I kept walking until I turned the corner.
Then I stopped.
Stood on the pavement with people moving around me and the city doing its indifferent continuous thing and pressed my hand briefly against my sternum.
There it is, I thought.
Not a suspicion anymore.
Not an anonymous message. Not Emma's secondhand account. Not a phone screen going dark a half second too fast.
My own eyes.
My own certainty.
I stood there for a moment longer.
Then I straightened.
Lifted my chin.
And walked to my car like someone who had somewhere to be.
I didn't call Emma.
I didn't go home and sit with it the way I had with everything else, turning it over and over until the edges were worn smooth.
I went to the fitting.
Stood in front of the mirrors while a stylist worked around me and smiled at the right moments and gave opinions on fabric and silhouette and was, by every observable measure, completely fine.

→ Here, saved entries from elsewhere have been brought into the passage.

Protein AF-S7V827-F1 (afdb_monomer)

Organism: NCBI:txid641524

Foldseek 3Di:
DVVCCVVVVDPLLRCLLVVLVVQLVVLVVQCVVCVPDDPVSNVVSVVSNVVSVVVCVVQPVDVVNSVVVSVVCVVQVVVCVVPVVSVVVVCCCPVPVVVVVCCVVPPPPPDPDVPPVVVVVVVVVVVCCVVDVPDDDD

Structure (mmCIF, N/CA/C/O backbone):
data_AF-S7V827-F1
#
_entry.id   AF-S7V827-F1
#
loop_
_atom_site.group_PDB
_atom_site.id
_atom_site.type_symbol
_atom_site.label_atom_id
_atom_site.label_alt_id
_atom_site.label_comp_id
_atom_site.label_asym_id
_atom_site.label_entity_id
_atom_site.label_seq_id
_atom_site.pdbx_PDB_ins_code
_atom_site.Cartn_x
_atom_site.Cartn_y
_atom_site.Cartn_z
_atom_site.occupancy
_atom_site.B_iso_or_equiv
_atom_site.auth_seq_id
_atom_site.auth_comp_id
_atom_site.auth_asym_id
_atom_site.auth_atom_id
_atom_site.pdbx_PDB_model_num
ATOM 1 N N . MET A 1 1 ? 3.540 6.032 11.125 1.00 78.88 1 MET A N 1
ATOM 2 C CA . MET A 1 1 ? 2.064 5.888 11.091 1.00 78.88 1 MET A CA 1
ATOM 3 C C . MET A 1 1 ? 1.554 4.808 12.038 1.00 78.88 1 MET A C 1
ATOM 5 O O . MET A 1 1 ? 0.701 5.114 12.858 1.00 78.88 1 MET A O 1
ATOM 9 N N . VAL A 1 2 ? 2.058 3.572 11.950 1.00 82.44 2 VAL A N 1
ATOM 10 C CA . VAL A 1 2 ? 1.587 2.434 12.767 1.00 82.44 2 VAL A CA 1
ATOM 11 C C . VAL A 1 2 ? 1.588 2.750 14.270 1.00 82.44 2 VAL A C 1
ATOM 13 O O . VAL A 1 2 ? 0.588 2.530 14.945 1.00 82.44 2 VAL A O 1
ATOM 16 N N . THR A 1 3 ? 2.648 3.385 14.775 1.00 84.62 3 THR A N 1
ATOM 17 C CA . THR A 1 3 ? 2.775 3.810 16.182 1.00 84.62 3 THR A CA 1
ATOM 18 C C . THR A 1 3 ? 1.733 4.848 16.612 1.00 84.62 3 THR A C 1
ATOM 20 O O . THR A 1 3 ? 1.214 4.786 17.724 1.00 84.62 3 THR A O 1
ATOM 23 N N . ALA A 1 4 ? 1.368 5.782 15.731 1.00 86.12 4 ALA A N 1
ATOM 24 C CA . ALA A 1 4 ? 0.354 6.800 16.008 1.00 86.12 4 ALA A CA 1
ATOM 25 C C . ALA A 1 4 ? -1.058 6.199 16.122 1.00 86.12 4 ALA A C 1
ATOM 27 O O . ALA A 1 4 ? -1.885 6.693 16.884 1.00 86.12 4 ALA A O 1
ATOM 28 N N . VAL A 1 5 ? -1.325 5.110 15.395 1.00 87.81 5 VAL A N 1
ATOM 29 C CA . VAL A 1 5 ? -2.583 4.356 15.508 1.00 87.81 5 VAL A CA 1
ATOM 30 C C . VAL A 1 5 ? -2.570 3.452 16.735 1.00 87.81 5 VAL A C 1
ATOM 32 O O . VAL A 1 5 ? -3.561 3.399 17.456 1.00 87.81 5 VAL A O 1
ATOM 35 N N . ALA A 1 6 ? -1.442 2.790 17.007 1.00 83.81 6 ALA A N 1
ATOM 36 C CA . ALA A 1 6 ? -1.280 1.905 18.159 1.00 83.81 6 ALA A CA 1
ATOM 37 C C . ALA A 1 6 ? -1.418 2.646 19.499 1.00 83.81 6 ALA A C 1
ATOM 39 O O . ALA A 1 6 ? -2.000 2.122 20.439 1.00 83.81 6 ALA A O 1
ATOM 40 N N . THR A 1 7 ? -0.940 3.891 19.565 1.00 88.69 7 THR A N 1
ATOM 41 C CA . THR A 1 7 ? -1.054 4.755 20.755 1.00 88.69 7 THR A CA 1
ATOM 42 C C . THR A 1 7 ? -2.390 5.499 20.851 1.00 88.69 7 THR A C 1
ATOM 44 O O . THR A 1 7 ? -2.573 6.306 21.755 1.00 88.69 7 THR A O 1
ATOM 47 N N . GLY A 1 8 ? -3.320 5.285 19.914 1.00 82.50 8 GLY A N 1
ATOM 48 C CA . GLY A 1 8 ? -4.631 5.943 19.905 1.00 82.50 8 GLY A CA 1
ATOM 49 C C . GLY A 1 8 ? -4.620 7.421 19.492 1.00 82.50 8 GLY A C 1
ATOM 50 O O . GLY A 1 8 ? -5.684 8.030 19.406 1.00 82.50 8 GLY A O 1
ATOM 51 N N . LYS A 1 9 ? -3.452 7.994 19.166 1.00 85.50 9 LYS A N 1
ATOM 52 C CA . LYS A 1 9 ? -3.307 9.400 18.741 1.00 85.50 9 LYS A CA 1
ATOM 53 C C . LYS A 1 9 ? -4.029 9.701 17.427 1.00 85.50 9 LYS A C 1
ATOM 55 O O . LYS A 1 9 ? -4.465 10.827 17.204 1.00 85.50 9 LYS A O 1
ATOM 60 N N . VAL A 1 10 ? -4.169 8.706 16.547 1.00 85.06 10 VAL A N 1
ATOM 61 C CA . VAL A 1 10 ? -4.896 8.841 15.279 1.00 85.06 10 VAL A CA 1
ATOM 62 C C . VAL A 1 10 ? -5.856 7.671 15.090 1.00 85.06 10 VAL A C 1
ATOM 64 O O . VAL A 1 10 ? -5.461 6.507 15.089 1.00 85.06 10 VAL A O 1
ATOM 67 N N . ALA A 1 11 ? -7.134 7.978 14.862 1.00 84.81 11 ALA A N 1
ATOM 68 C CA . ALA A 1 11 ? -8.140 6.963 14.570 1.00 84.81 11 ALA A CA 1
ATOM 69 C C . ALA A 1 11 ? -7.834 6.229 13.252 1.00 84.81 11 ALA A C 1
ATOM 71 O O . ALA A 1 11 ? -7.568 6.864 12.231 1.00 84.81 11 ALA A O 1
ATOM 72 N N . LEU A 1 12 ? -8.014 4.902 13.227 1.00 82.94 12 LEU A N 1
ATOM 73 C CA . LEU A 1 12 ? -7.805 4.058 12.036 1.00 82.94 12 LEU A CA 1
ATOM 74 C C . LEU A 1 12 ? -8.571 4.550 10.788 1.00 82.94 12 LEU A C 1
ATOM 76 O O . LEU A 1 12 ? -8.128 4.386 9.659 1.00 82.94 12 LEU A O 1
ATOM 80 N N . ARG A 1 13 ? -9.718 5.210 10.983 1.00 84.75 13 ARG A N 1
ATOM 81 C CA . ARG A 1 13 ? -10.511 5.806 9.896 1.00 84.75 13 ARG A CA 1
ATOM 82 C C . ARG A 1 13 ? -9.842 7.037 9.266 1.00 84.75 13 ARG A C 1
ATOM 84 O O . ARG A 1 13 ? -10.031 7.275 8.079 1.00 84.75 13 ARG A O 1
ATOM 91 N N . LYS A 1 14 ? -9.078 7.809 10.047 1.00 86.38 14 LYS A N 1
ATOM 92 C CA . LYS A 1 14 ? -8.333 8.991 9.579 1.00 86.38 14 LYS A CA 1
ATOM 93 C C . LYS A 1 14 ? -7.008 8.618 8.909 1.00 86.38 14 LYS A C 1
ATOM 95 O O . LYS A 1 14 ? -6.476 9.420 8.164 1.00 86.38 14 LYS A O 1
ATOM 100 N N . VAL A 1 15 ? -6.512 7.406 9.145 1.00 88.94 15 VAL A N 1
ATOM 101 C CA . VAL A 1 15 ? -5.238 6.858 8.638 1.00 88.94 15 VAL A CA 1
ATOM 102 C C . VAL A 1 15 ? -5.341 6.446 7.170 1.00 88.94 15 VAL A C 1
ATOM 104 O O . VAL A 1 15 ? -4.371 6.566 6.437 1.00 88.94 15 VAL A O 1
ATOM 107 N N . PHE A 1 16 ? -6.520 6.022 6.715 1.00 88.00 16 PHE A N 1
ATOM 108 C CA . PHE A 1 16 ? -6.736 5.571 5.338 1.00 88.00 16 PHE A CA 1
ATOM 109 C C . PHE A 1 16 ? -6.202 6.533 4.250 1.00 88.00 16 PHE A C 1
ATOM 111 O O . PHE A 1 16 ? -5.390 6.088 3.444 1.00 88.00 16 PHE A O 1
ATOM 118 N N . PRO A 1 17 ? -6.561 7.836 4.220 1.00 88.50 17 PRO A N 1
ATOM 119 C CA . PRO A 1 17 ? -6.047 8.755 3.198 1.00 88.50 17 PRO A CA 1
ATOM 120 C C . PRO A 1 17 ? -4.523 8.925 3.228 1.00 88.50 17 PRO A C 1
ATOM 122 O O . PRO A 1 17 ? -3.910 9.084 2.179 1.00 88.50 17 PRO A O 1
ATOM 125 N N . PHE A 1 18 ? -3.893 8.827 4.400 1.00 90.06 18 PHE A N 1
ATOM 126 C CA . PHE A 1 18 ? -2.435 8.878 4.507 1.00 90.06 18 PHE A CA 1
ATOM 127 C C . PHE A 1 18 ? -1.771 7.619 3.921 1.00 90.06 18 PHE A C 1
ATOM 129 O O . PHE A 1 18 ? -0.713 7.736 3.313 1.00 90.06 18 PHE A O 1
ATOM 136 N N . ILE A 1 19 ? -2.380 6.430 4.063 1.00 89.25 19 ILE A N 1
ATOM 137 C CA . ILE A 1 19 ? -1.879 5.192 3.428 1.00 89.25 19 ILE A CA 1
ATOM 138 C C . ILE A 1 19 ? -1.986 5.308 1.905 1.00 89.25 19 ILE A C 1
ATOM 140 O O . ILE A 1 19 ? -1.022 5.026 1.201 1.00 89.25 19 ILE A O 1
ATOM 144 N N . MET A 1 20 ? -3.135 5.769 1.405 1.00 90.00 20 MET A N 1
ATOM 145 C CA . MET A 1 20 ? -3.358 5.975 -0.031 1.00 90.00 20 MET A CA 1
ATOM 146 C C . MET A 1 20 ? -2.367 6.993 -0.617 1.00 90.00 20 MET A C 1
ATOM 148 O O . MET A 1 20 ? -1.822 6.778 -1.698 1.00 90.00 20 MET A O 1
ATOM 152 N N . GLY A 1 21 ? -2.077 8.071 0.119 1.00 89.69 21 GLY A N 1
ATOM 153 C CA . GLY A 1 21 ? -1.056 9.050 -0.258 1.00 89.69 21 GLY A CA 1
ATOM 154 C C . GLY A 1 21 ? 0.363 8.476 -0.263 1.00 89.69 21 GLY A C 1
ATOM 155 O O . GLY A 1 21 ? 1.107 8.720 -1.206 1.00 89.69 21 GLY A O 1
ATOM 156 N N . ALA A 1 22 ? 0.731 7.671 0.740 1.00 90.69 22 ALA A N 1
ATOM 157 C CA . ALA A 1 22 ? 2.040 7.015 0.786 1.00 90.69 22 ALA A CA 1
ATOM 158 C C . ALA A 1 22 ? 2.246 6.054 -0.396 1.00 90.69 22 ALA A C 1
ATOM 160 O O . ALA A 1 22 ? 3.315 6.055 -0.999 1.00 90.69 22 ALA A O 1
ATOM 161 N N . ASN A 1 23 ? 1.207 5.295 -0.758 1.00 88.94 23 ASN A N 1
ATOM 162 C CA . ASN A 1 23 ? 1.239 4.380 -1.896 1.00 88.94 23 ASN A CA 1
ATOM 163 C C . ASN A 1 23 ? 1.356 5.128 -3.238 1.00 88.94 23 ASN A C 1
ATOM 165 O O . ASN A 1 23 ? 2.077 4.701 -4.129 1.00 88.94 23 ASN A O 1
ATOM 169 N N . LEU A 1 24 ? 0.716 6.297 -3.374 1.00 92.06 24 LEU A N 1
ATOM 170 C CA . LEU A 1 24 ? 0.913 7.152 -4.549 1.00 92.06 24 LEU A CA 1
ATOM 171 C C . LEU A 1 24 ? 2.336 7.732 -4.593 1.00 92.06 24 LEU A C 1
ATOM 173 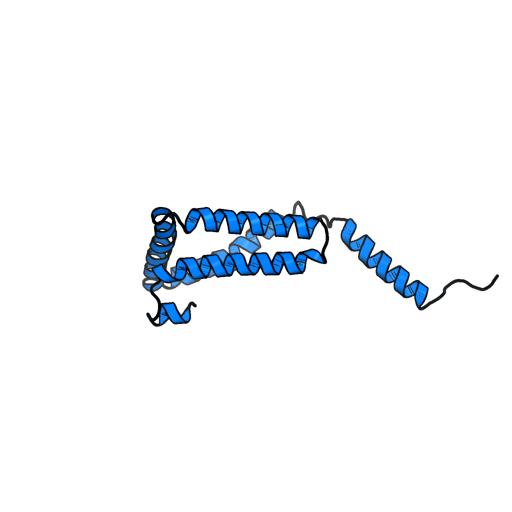O O . LEU A 1 24 ? 2.965 7.740 -5.648 1.00 92.06 24 LEU A O 1
ATOM 177 N N . GLY A 1 25 ? 2.874 8.168 -3.451 1.00 89.25 25 GLY A N 1
ATOM 178 C CA . GLY A 1 25 ? 4.226 8.720 -3.358 1.00 89.25 25 GLY A CA 1
ATOM 179 C C . GLY A 1 25 ? 5.311 7.743 -3.818 1.00 89.25 25 GLY A C 1
ATOM 180 O O . GLY A 1 25 ? 6.177 8.126 -4.602 1.00 89.25 25 GLY A O 1
ATOM 181 N N . THR A 1 26 ? 5.234 6.470 -3.416 1.00 90.25 26 THR A N 1
ATOM 182 C CA . THR A 1 26 ? 6.200 5.443 -3.847 1.00 90.25 26 THR A CA 1
ATOM 183 C C . THR A 1 26 ? 6.172 5.218 -5.356 1.00 90.25 26 THR A C 1
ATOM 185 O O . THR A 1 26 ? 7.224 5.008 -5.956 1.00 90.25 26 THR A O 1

This is what you do, I told myself. "You show up. You perform. You hold it together until you can afford not to."
The runway had taught me that much at least.
Bryan texted at seven.
Bryan: How's your day been?
I looked at the message.
Two weeks ago I would have hesitated. Would have debated. Would have told myself to put the phone down and not add fuel to a fire I was supposed to be letting go out.
I didn't hesitate.
Me: Interesting. Yours?
Bryan: Better now. Want to talk about interesting?
Me: Not yet. Soon.
Bryan: I'm here whenever you're ready.
I set the phone down.
Looked out the window at the evening city.
Thought about John's face in that half second before the recovery.
Thought about Rose's hand on his arm.
Thought about "John talks about you" delivered with a straight face to the girlfriend.
And then I thought about Bryan in my elevator text thread at midnight, pulling things from me I hadn't planned to give, making me feel things I hadn't planned to feel.
Two men.
One who had been building something secret in the alcove by the filing cabinets.
One who had never pretended to be anything other than exactly what he was.
I wasn't sure that made Bryan the right choice.
But it was starting to make John feel very clearly like the wrong one.
That night I opened my journal.
Found the page.
What do I actually want?
And what am I actually afraid of finding out?
And who am I becoming in the process of trying to figure it out?
And how much longer can I keep pretending I don't already know the answers?
I read all four questions slowly.
Then I turned to a clean page.
And for the first time since I'd started writing in this journal I didn't write a question.
I wrote a statement.
I know what I saw today.
And I am done pretending I didn't see it.
I closed the journal.
The city hummed outside.
Somewhere across town John was probably home now, cooking or watching something, maybe texting Rose, maybe not, maybe sitting exactly where I'd left him in his own comfortable performance of a normal evening.
And somewhere across town Bryan was waiting.
Patient and certain and completely aware that I was going to come back to him eventually.
Maybe he'd always known.
Maybe I had too.
There is a particular kind of calm, that arrives after the last piece of doubt, finally falls away.
Not peace exactly.
Something cooler than that.
Something that knows what comes next, and has stopped being afraid of it.